The job also demands the ability to sprint downtown at a moment’s notice.

“I’ve rarely had a call more than 24 hours in advance of anything,” Marble said.

Unlike painting someone’s portrait, there isn’t time to dwell on the work and polish every detail. And sometimes the job entails listening to some grisly stories.

Marble sketched the trial of Dayton Leroy Rogers, a prolific serial killer now on death row for the murders of six women. He was reported to have a foot fetish and sawed off some victims’ feet before dumping their bodies in a Molalla forest.

But she remains unfazed.

“I try not to have strong opinions, because I know I haven’t heard the whole thing,” Marble said. “And you kind of go in knowing what the case is about so it’s not like it’s a big shock.”

by: VERN UYETAKE - Deborah Marble demonstrates watercolor painting last week at Museum 510, a gallery space in downtown Lake Oswego.

She said the best people to draw have distinguishing features: unusual eyebrows, a strong nose, a moustache or a mess of curly hair — “those kinds of things that you can hook a pencil on and it’s instantly recognizable.”
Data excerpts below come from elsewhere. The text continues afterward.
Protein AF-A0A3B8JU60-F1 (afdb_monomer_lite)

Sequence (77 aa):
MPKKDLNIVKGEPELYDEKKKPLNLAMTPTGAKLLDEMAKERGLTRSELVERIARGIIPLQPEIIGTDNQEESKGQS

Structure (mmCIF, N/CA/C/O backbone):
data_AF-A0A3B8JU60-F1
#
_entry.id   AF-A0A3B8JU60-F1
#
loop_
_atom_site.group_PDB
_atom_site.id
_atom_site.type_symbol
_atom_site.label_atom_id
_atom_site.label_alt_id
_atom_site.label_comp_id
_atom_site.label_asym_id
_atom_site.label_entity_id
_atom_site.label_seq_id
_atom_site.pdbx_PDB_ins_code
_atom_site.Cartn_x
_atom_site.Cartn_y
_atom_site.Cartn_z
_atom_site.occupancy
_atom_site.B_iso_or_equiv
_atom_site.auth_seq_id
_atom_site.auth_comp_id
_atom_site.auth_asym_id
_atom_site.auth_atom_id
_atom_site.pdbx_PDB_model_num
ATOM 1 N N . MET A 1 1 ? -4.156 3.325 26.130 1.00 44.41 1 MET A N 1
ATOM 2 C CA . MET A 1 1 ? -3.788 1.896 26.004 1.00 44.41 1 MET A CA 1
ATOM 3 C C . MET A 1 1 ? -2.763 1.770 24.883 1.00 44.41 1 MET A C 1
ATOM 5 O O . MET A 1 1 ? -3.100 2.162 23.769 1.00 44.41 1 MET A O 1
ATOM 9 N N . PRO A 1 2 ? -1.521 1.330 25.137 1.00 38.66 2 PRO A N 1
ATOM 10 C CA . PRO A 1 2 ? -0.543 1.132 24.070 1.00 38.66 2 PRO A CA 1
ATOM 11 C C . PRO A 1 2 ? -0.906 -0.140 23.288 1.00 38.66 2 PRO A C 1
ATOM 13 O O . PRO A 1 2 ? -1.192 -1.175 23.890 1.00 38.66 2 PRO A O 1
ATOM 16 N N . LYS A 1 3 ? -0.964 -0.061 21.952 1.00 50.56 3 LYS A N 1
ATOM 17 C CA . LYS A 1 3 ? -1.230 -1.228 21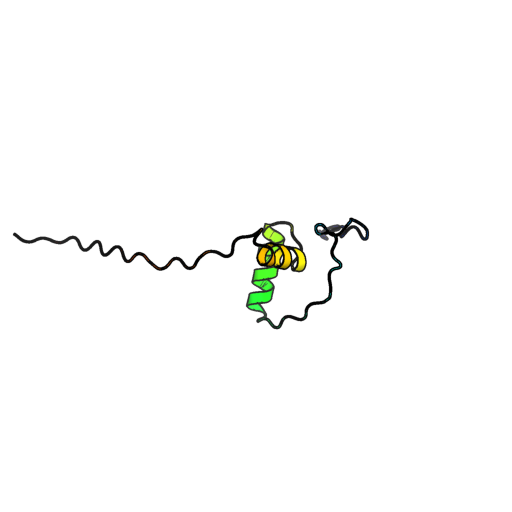.099 1.00 50.56 3 LYS A CA 1
ATOM 18 C C . LYS A 1 3 ? 0.002 -2.128 21.099 1.00 50.56 3 LYS A C 1
ATOM 20 O O . LYS A 1 3 ? 1.055 -1.751 20.600 1.00 50.56 3 LYS A O 1
ATOM 25 N N . LYS A 1 4 ? -0.189 -3.276 21.732 1.00 44.19 4 LYS A N 1
ATOM 26 C CA . LYS A 1 4 ? 0.755 -4.350 21.998 1.00 44.19 4 LYS A CA 1
ATOM 27 C C . LYS A 1 4 ? 0.986 -5.161 20.712 1.00 44.19 4 LYS A C 1
ATOM 29 O O . LYS A 1 4 ? 0.032 -5.664 20.132 1.00 44.19 4 LYS A O 1
ATOM 34 N N . ASP A 1 5 ? 2.243 -5.193 20.280 1.00 44.34 5 ASP A N 1
ATOM 35 C CA . ASP A 1 5 ? 2.916 -6.254 19.522 1.00 44.34 5 ASP A CA 1
ATOM 36 C C . ASP A 1 5 ? 2.246 -6.763 18.224 1.00 44.34 5 ASP A C 1
ATOM 38 O O . ASP A 1 5 ? 1.659 -7.843 18.191 1.00 44.34 5 ASP A O 1
ATOM 42 N N . LEU A 1 6 ? 2.453 -6.066 17.094 1.00 55.44 6 LEU A N 1
ATOM 43 C CA . LEU A 1 6 ? 2.561 -6.790 15.818 1.00 55.44 6 LEU A CA 1
ATOM 44 C C . LEU A 1 6 ? 3.912 -7.516 15.838 1.00 55.44 6 LEU A C 1
ATOM 46 O O . LEU A 1 6 ? 4.940 -6.951 15.464 1.00 55.44 6 LEU A O 1
ATOM 50 N N . ASN A 1 7 ? 3.910 -8.759 16.317 1.00 44.97 7 ASN A N 1
ATOM 51 C CA . ASN A 1 7 ? 5.037 -9.671 16.170 1.00 44.97 7 ASN A CA 1
ATOM 52 C C . ASN A 1 7 ? 5.243 -9.950 14.677 1.00 44.97 7 ASN A C 1
ATOM 54 O O . ASN A 1 7 ? 4.662 -10.878 14.123 1.00 44.97 7 ASN A O 1
ATOM 58 N N . ILE A 1 8 ? 6.071 -9.144 14.013 1.00 54.59 8 ILE A N 1
ATOM 59 C CA . ILE A 1 8 ? 6.695 -9.559 12.758 1.00 54.59 8 ILE A CA 1
ATOM 60 C C . ILE A 1 8 ? 7.716 -10.616 13.171 1.00 54.59 8 ILE A C 1
ATOM 62 O O . ILE A 1 8 ? 8.825 -10.292 13.600 1.00 54.59 8 ILE A O 1
ATOM 66 N N . VAL A 1 9 ? 7.288 -11.877 13.159 1.00 49.09 9 VAL A N 1
ATOM 67 C CA . VAL A 1 9 ? 8.115 -13.020 13.536 1.00 49.09 9 VAL A CA 1
ATOM 68 C C . VAL A 1 9 ? 9.304 -13.061 12.580 1.00 49.09 9 VAL A C 1
ATOM 70 O O . VAL A 1 9 ? 9.190 -13.358 11.393 1.00 49.09 9 VAL A O 1
ATOM 73 N N . LYS A 1 10 ? 10.468 -12.674 13.099 1.00 40.94 10 LYS A N 1
ATOM 74 C CA . LYS A 1 10 ? 11.731 -12.648 12.371 1.00 40.94 10 LYS A CA 1
ATOM 75 C C . LYS A 1 10 ? 12.195 -14.096 12.195 1.00 40.94 10 LYS A C 1
ATOM 77 O O . LYS A 1 10 ? 12.851 -14.629 13.083 1.00 40.94 10 LYS A O 1
ATOM 82 N N . GLY A 1 11 ? 11.824 -14.725 11.080 1.00 43.28 11 GLY A N 1
ATOM 83 C CA . GLY A 1 11 ? 12.271 -16.079 10.735 1.00 43.28 11 GLY A CA 1
ATOM 84 C C . GLY A 1 11 ? 11.211 -17.031 10.183 1.00 43.28 11 GLY A C 1
ATOM 85 O O . GLY A 1 11 ? 11.550 -18.188 9.952 1.00 43.28 11 GLY A O 1
ATOM 86 N N . GLU A 1 12 ? 9.966 -16.598 9.957 1.00 46.19 12 GLU A N 1
ATOM 87 C CA . GLU A 1 12 ? 9.056 -17.404 9.132 1.00 46.19 12 GLU A CA 1
ATOM 88 C C . GLU A 1 12 ? 9.542 -17.396 7.676 1.00 46.19 12 GLU A C 1
ATOM 90 O O . GLU A 1 12 ? 10.029 -16.353 7.218 1.00 46.19 12 GLU A O 1
ATOM 95 N N . PRO A 1 13 ? 9.459 -18.533 6.954 1.00 47.94 13 PRO A N 1
ATOM 96 C CA . PRO A 1 13 ? 9.745 -18.551 5.529 1.00 47.94 13 PRO A CA 1
ATOM 97 C C . PRO A 1 13 ? 8.909 -17.455 4.884 1.00 47.94 13 PRO A C 1
ATOM 99 O O . PRO A 1 13 ? 7.710 -17.332 5.149 1.00 47.94 13 PRO A O 1
ATOM 102 N N . GLU A 1 14 ? 9.555 -16.612 4.084 1.00 58.25 14 GLU A N 1
ATOM 103 C CA . GLU A 1 14 ? 8.814 -15.658 3.280 1.00 58.25 14 GLU A CA 1
ATOM 104 C C . GLU A 1 14 ? 7.765 -16.446 2.512 1.00 58.25 14 GLU A C 1
ATOM 106 O O . GLU A 1 14 ? 8.075 -17.486 1.937 1.00 58.25 14 GLU A O 1
ATOM 111 N N . LEU A 1 15 ? 6.514 -15.985 2.565 1.00 68.12 15 LEU A N 1
ATOM 112 C CA . LEU A 1 15 ? 5.344 -16.699 2.043 1.00 68.12 15 LEU A CA 1
ATOM 113 C C . LEU A 1 15 ? 5.537 -17.212 0.600 1.00 68.12 15 LEU A C 1
ATOM 115 O O . LEU A 1 15 ? 4.839 -18.124 0.170 1.00 68.12 15 LEU A O 1
ATOM 119 N N . TYR A 1 16 ? 6.490 -16.625 -0.127 1.00 78.50 16 TYR A N 1
ATOM 120 C CA . TYR A 1 16 ? 6.806 -16.900 -1.520 1.00 78.50 16 TYR A CA 1
ATOM 121 C C . TYR A 1 16 ? 8.221 -17.458 -1.759 1.00 78.50 16 TYR A C 1
ATOM 123 O O . TYR A 1 16 ? 8.656 -17.460 -2.900 1.00 78.50 16 TYR A O 1
ATOM 131 N N . ASP A 1 17 ? 8.943 -17.905 -0.722 1.00 77.50 17 ASP A N 1
ATOM 132 C CA . ASP A 1 17 ? 10.328 -18.424 -0.809 1.00 77.50 17 ASP A CA 1
ATOM 133 C C . ASP A 1 17 ? 11.321 -17.443 -1.485 1.00 77.50 17 ASP A C 1
ATOM 135 O O . ASP A 1 17 ? 12.358 -17.810 -2.037 1.00 77.50 17 ASP A O 1
ATOM 139 N N . GLU A 1 18 ? 10.995 -16.147 -1.436 1.00 82.56 18 GLU A N 1
ATOM 140 C CA . GLU A 1 18 ? 11.732 -15.054 -2.067 1.00 82.56 18 GLU A CA 1
ATOM 141 C C . GLU A 1 18 ? 12.078 -13.968 -1.047 1.00 82.56 18 GLU A C 1
ATOM 143 O O . GLU A 1 18 ? 11.193 -13.450 -0.364 1.00 82.56 18 GLU A O 1
ATOM 148 N N . LYS A 1 19 ? 13.352 -13.546 -1.043 1.00 84.00 19 LYS A N 1
ATOM 149 C CA . LYS A 1 19 ? 13.850 -12.445 -0.204 1.00 84.00 19 LYS A CA 1
ATOM 150 C C . LYS A 1 19 ? 13.275 -11.095 -0.593 1.00 84.00 19 LYS A C 1
ATOM 152 O O . LYS A 1 19 ? 13.623 -10.553 -1.645 1.00 84.00 19 LYS A O 1
ATOM 157 N N . LYS A 1 20 ? 12.502 -10.493 0.317 1.00 84.25 20 LYS A N 1
ATOM 158 C CA . LYS A 1 20 ? 12.057 -9.100 0.243 1.00 84.25 20 LYS A CA 1
ATOM 159 C C . LYS A 1 20 ? 13.275 -8.184 0.133 1.00 84.25 20 LYS A C 1
ATOM 161 O O . LYS A 1 20 ? 14.209 -8.235 0.937 1.00 84.25 20 LYS A O 1
ATOM 166 N N . LYS A 1 21 ? 13.253 -7.308 -0.870 1.00 88.25 21 LYS A N 1
ATOM 167 C CA . LYS A 1 21 ? 14.239 -6.239 -1.064 1.00 88.25 21 LYS A CA 1
ATOM 168 C C . LYS A 1 21 ? 13.593 -4.883 -0.760 1.00 88.25 21 LYS A C 1
ATOM 170 O O . LYS A 1 21 ? 12.403 -4.719 -1.031 1.00 88.25 21 LYS A O 1
ATOM 175 N N . PRO A 1 22 ? 14.339 -3.901 -0.222 1.00 88.75 22 PRO A N 1
ATOM 176 C CA . PRO A 1 22 ? 13.814 -2.551 -0.046 1.00 88.75 22 PRO A CA 1
ATOM 177 C C . PRO A 1 22 ? 13.375 -1.945 -1.385 1.00 88.75 22 PRO A C 1
ATOM 179 O O . PRO A 1 22 ? 14.140 -1.955 -2.348 1.00 88.75 22 PRO A O 1
ATOM 182 N N . LEU A 1 23 ? 12.162 -1.390 -1.425 1.00 88.19 23 LEU A N 1
ATOM 183 C CA . LEU A 1 23 ? 11.620 -0.662 -2.570 1.00 88.19 23 LEU A CA 1
ATOM 184 C C . LEU A 1 23 ? 11.263 0.760 -2.132 1.00 88.19 23 LEU A C 1
ATOM 186 O O . LEU A 1 23 ? 10.454 0.947 -1.223 1.00 88.19 23 LEU A O 1
ATOM 190 N N . ASN A 1 24 ? 11.867 1.758 -2.777 1.00 92.88 24 ASN A N 1
ATOM 191 C CA . ASN A 1 24 ? 11.568 3.165 -2.519 1.00 92.88 24 ASN A CA 1
ATOM 192 C C . ASN A 1 24 ? 10.416 3.614 -3.424 1.00 92.88 24 ASN A C 1
ATOM 194 O O . ASN A 1 24 ? 10.529 3.531 -4.645 1.00 92.88 24 ASN A O 1
ATOM 198 N N . LEU A 1 25 ? 9.332 4.113 -2.827 1.00 90.00 25 LEU A N 1
ATOM 199 C CA . LEU A 1 25 ? 8.163 4.622 -3.543 1.00 90.00 25 LEU A CA 1
ATOM 200 C C . LEU A 1 25 ? 7.869 6.058 -3.104 1.00 90.00 25 LEU A C 1
ATOM 202 O O . LEU A 1 25 ? 7.722 6.329 -1.912 1.00 90.00 25 LEU A O 1
ATOM 206 N N . ALA A 1 26 ? 7.756 6.969 -4.070 1.00 95.38 26 ALA A N 1
ATOM 207 C CA . ALA A 1 26 ? 7.259 8.316 -3.824 1.00 95.38 26 ALA A CA 1
ATOM 208 C C . ALA A 1 26 ? 5.726 8.316 -3.854 1.00 95.38 26 ALA A C 1
ATOM 210 O O . ALA A 1 26 ? 5.114 7.738 -4.749 1.00 95.38 26 ALA A O 1
ATOM 211 N N . MET A 1 27 ? 5.103 8.968 -2.875 1.00 94.56 27 MET A N 1
ATOM 212 C CA . MET A 1 27 ? 3.649 9.030 -2.738 1.00 94.56 27 MET A CA 1
ATOM 213 C C . MET A 1 27 ? 3.250 10.302 -1.987 1.00 94.56 27 MET A C 1
ATOM 215 O O . MET A 1 27 ? 4.018 10.821 -1.175 1.00 94.56 27 MET A O 1
ATOM 219 N N . THR A 1 28 ? 2.045 10.809 -2.246 1.00 98.12 28 THR A N 1
ATOM 220 C CA . THR A 1 28 ? 1.504 11.943 -1.487 1.00 98.12 28 THR A CA 1
ATOM 221 C C . THR A 1 28 ? 1.238 11.542 -0.029 1.00 98.12 28 THR A C 1
ATOM 223 O O . THR A 1 28 ? 0.950 10.371 0.242 1.00 98.12 28 THR A O 1
ATOM 226 N N . PRO A 1 29 ? 1.261 12.489 0.929 1.00 97.62 29 PRO A N 1
ATOM 227 C CA . PRO A 1 29 ? 0.923 12.188 2.322 1.00 97.62 29 PRO A CA 1
ATOM 228 C C . PRO A 1 29 ? -0.466 11.553 2.475 1.00 97.62 29 PRO A C 1
ATOM 230 O O . PRO A 1 29 ? -0.646 10.621 3.258 1.00 97.62 29 PRO A O 1
ATOM 233 N N . THR A 1 30 ? -1.436 12.015 1.681 1.00 98.12 30 THR A N 1
ATOM 234 C CA . THR A 1 30 ? -2.793 11.459 1.650 1.00 98.12 30 THR A CA 1
ATOM 235 C C . THR A 1 30 ? -2.795 10.014 1.165 1.00 98.12 30 THR A C 1
ATOM 237 O O . THR A 1 30 ? -3.384 9.161 1.822 1.00 98.12 30 THR A O 1
ATOM 240 N N . GLY A 1 31 ? -2.099 9.714 0.063 1.00 96.88 31 GLY A N 1
ATOM 241 C CA . GLY A 1 31 ? -1.995 8.347 -0.451 1.00 96.88 31 GLY A CA 1
ATOM 242 C C . GLY A 1 31 ? -1.355 7.397 0.562 1.00 96.88 31 GLY A C 1
ATOM 243 O O . GLY A 1 31 ? -1.866 6.303 0.785 1.00 96.88 31 GLY A O 1
ATOM 244 N N . ALA A 1 32 ? -0.298 7.844 1.248 1.00 96.00 32 ALA A N 1
ATOM 245 C CA . ALA A 1 32 ? 0.360 7.053 2.286 1.00 96.00 32 ALA A CA 1
ATOM 246 C C . ALA A 1 32 ? -0.586 6.724 3.449 1.00 96.00 32 ALA A C 1
ATOM 248 O O . ALA A 1 32 ? -0.641 5.578 3.891 1.00 96.00 32 ALA A O 1
ATOM 249 N N . LYS A 1 33 ? -1.371 7.710 3.899 1.00 96.75 33 LYS A N 1
ATOM 250 C CA . LYS A 1 33 ? -2.360 7.522 4.964 1.00 96.75 33 LYS A CA 1
ATOM 251 C C . LYS A 1 33 ? -3.462 6.540 4.555 1.00 96.75 33 LYS A C 1
ATOM 253 O O . LYS A 1 33 ? -3.779 5.644 5.330 1.00 96.75 33 LYS A O 1
ATOM 258 N N . LEU A 1 34 ? -4.004 6.675 3.344 1.00 96.62 34 LEU A N 1
ATOM 259 C CA . LEU A 1 34 ? -5.017 5.752 2.824 1.00 96.62 34 LEU A CA 1
ATOM 260 C C . LEU A 1 34 ? -4.465 4.323 2.709 1.00 96.62 34 LEU A C 1
ATOM 262 O O . LEU A 1 34 ? -5.152 3.362 3.044 1.00 96.62 34 LEU A O 1
ATOM 266 N N . LEU A 1 35 ? -3.201 4.169 2.300 1.00 95.19 35 LEU A N 1
ATOM 267 C CA . LEU A 1 35 ? -2.529 2.869 2.265 1.00 95.19 35 LEU A CA 1
ATOM 268 C C . LEU A 1 35 ? -2.383 2.253 3.667 1.00 95.19 35 LEU A C 1
ATOM 270 O O . LEU A 1 35 ? -2.614 1.055 3.836 1.00 95.19 35 LEU A O 1
ATOM 274 N N . ASP A 1 36 ? -2.025 3.061 4.669 1.00 95.56 36 ASP A N 1
ATOM 275 C CA . ASP A 1 36 ? -1.961 2.637 6.073 1.00 95.56 36 ASP A CA 1
ATOM 276 C C . ASP A 1 36 ? -3.338 2.198 6.605 1.00 95.56 36 ASP A C 1
ATOM 278 O O . ASP A 1 36 ? -3.443 1.182 7.299 1.00 95.56 36 ASP A O 1
ATOM 282 N N . GLU A 1 37 ? -4.400 2.929 6.263 1.00 96.94 37 GLU A N 1
ATOM 283 C CA . GLU A 1 37 ? -5.779 2.600 6.639 1.00 96.94 37 GLU A CA 1
ATOM 284 C C . GLU A 1 37 ? -6.230 1.276 6.005 1.00 96.94 37 GLU A C 1
ATOM 286 O O . GLU A 1 37 ? -6.631 0.367 6.737 1.00 96.94 37 GLU A O 1
ATOM 291 N N . MET A 1 38 ? -6.039 1.102 4.692 1.00 95.06 38 MET A N 1
ATOM 292 C CA . MET A 1 38 ? -6.359 -0.147 3.985 1.00 95.06 38 MET A CA 1
ATOM 293 C C . MET A 1 38 ? -5.609 -1.359 4.553 1.00 95.06 38 MET A C 1
ATOM 295 O O . MET A 1 38 ? -6.166 -2.454 4.665 1.00 95.06 38 MET A O 1
ATOM 299 N N . ALA A 1 39 ? -4.333 -1.187 4.909 1.00 94.12 39 ALA A N 1
ATOM 300 C CA . ALA A 1 39 ? -3.534 -2.263 5.487 1.00 94.12 39 ALA A CA 1
ATOM 301 C C . ALA A 1 39 ? -4.077 -2.654 6.869 1.00 94.12 39 ALA A C 1
ATOM 303 O O . ALA A 1 39 ? -4.284 -3.836 7.150 1.00 94.12 39 ALA A O 1
ATOM 304 N N . LYS A 1 40 ? -4.389 -1.656 7.702 1.00 94.06 40 LYS A N 1
ATOM 305 C CA . LYS A 1 40 ? -4.942 -1.852 9.043 1.00 94.06 40 LYS A CA 1
ATOM 306 C C . LYS A 1 40 ? -6.309 -2.537 9.021 1.00 94.06 40 LYS A C 1
ATOM 308 O O . 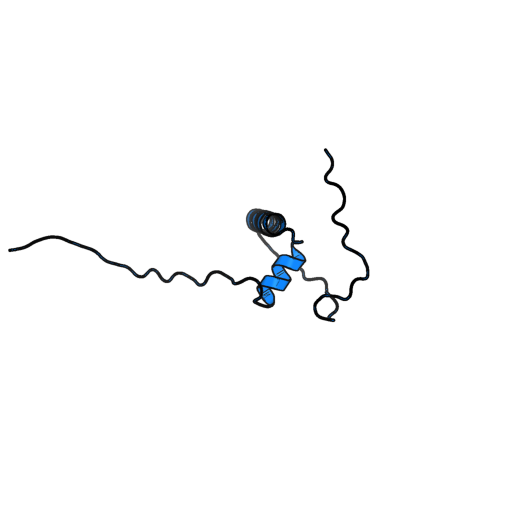LYS A 1 40 ? -6.529 -3.434 9.830 1.00 94.06 40 LYS A O 1
ATOM 313 N N . GLU A 1 41 ? -7.203 -2.148 8.115 1.00 94.06 41 GLU A N 1
ATOM 314 C CA . GLU A 1 41 ? -8.525 -2.774 7.949 1.00 94.06 41 GLU A CA 1
ATOM 315 C C . GLU A 1 41 ? -8.430 -4.270 7.630 1.00 94.06 41 GLU A C 1
ATOM 317 O O . GLU A 1 41 ? -9.279 -5.055 8.047 1.00 94.06 41 GLU A O 1
ATOM 322 N N . ARG A 1 42 ? -7.364 -4.677 6.936 1.00 90.12 42 ARG A N 1
ATOM 323 C CA . ARG A 1 42 ? -7.114 -6.067 6.531 1.00 90.12 42 ARG A CA 1
ATOM 324 C C . ARG A 1 42 ? -6.204 -6.832 7.497 1.00 90.12 42 ARG A C 1
ATOM 326 O O . ARG A 1 42 ? -5.900 -7.992 7.238 1.00 90.12 42 ARG A O 1
ATOM 333 N N . GLY A 1 43 ? -5.743 -6.198 8.579 1.00 91.25 43 GLY A N 1
ATOM 334 C CA . GLY A 1 43 ? -4.777 -6.793 9.509 1.00 91.25 43 GLY A CA 1
ATOM 335 C C . GLY A 1 43 ? -3.403 -7.066 8.881 1.00 91.25 43 GLY A C 1
ATOM 336 O O . GLY A 1 43 ? -2.698 -7.971 9.317 1.00 91.25 43 GLY A O 1
ATOM 337 N N . LEU A 1 44 ? -3.029 -6.313 7.844 1.00 92.12 44 LEU A N 1
ATOM 338 C CA . LEU A 1 44 ? -1.778 -6.462 7.102 1.00 92.12 44 LEU A CA 1
ATOM 339 C C . LEU A 1 44 ? -0.800 -5.330 7.424 1.00 92.12 44 LEU A C 1
ATOM 341 O O . LEU A 1 44 ? -1.178 -4.243 7.859 1.00 92.12 44 LEU A O 1
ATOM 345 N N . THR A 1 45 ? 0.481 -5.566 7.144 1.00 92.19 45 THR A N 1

Take Bud Clark, the beloved mayor of Portland from 1985 to 1992. She said he “was sure fun to draw” when he took the witness stand in 1990, after Portland’s first woman police chief filed a federal sexual discrimination lawsuit against the city.

Another interesting subject was a New York defense attorney in the case against “The Portland Six,” an accused terrorist cell after the Sept. 11 attacks.

“He had a great profile, lots of curly hair, a ponytail and a Brooks Brothers three-piece suit,” Marble said. “He was beautiful to draw.”

And he was a fan of her work before he even saw it.

“He came waltzing up and, before I’d even picked up my pencil, said ‘I’ll buy it.’”

But as jobs have thinned, so have the ranks of courtroom artists. On a recent case, Marble struggled to find an alternate artist for broadcasters. They ended up partnering to hire her and shared her finished work.

“There were four or five of us who used to do it routinely,” Marble said. “It seems as if I’m the only person in town who’s available to do this now.”

As states increasingly lift their bans on cameras in courtrooms, it seems only a matter of time before the same happens in federal courts, Marble said.

If that happens, she wouldn’t argue. However, she said, “I will be sad, because I enjoy this a lot. It’s always exciting. They wouldn’t be calling if it weren’t an interesting case.”

Deborah Marble's depiction of the scene when a federal court jury delivered a guilty verdict in the trial of Mohamed Mohamud was a familiar image in the news early this year.

A scene from a hearing involving Ward Weaver III, convicted of murdering two girls in Oregon City. Even after circuit courts started to allow cameras inside, the news media didnt always have time to set them up, leading companies to instead hire artists like Deborah Marble to illustrate scenes.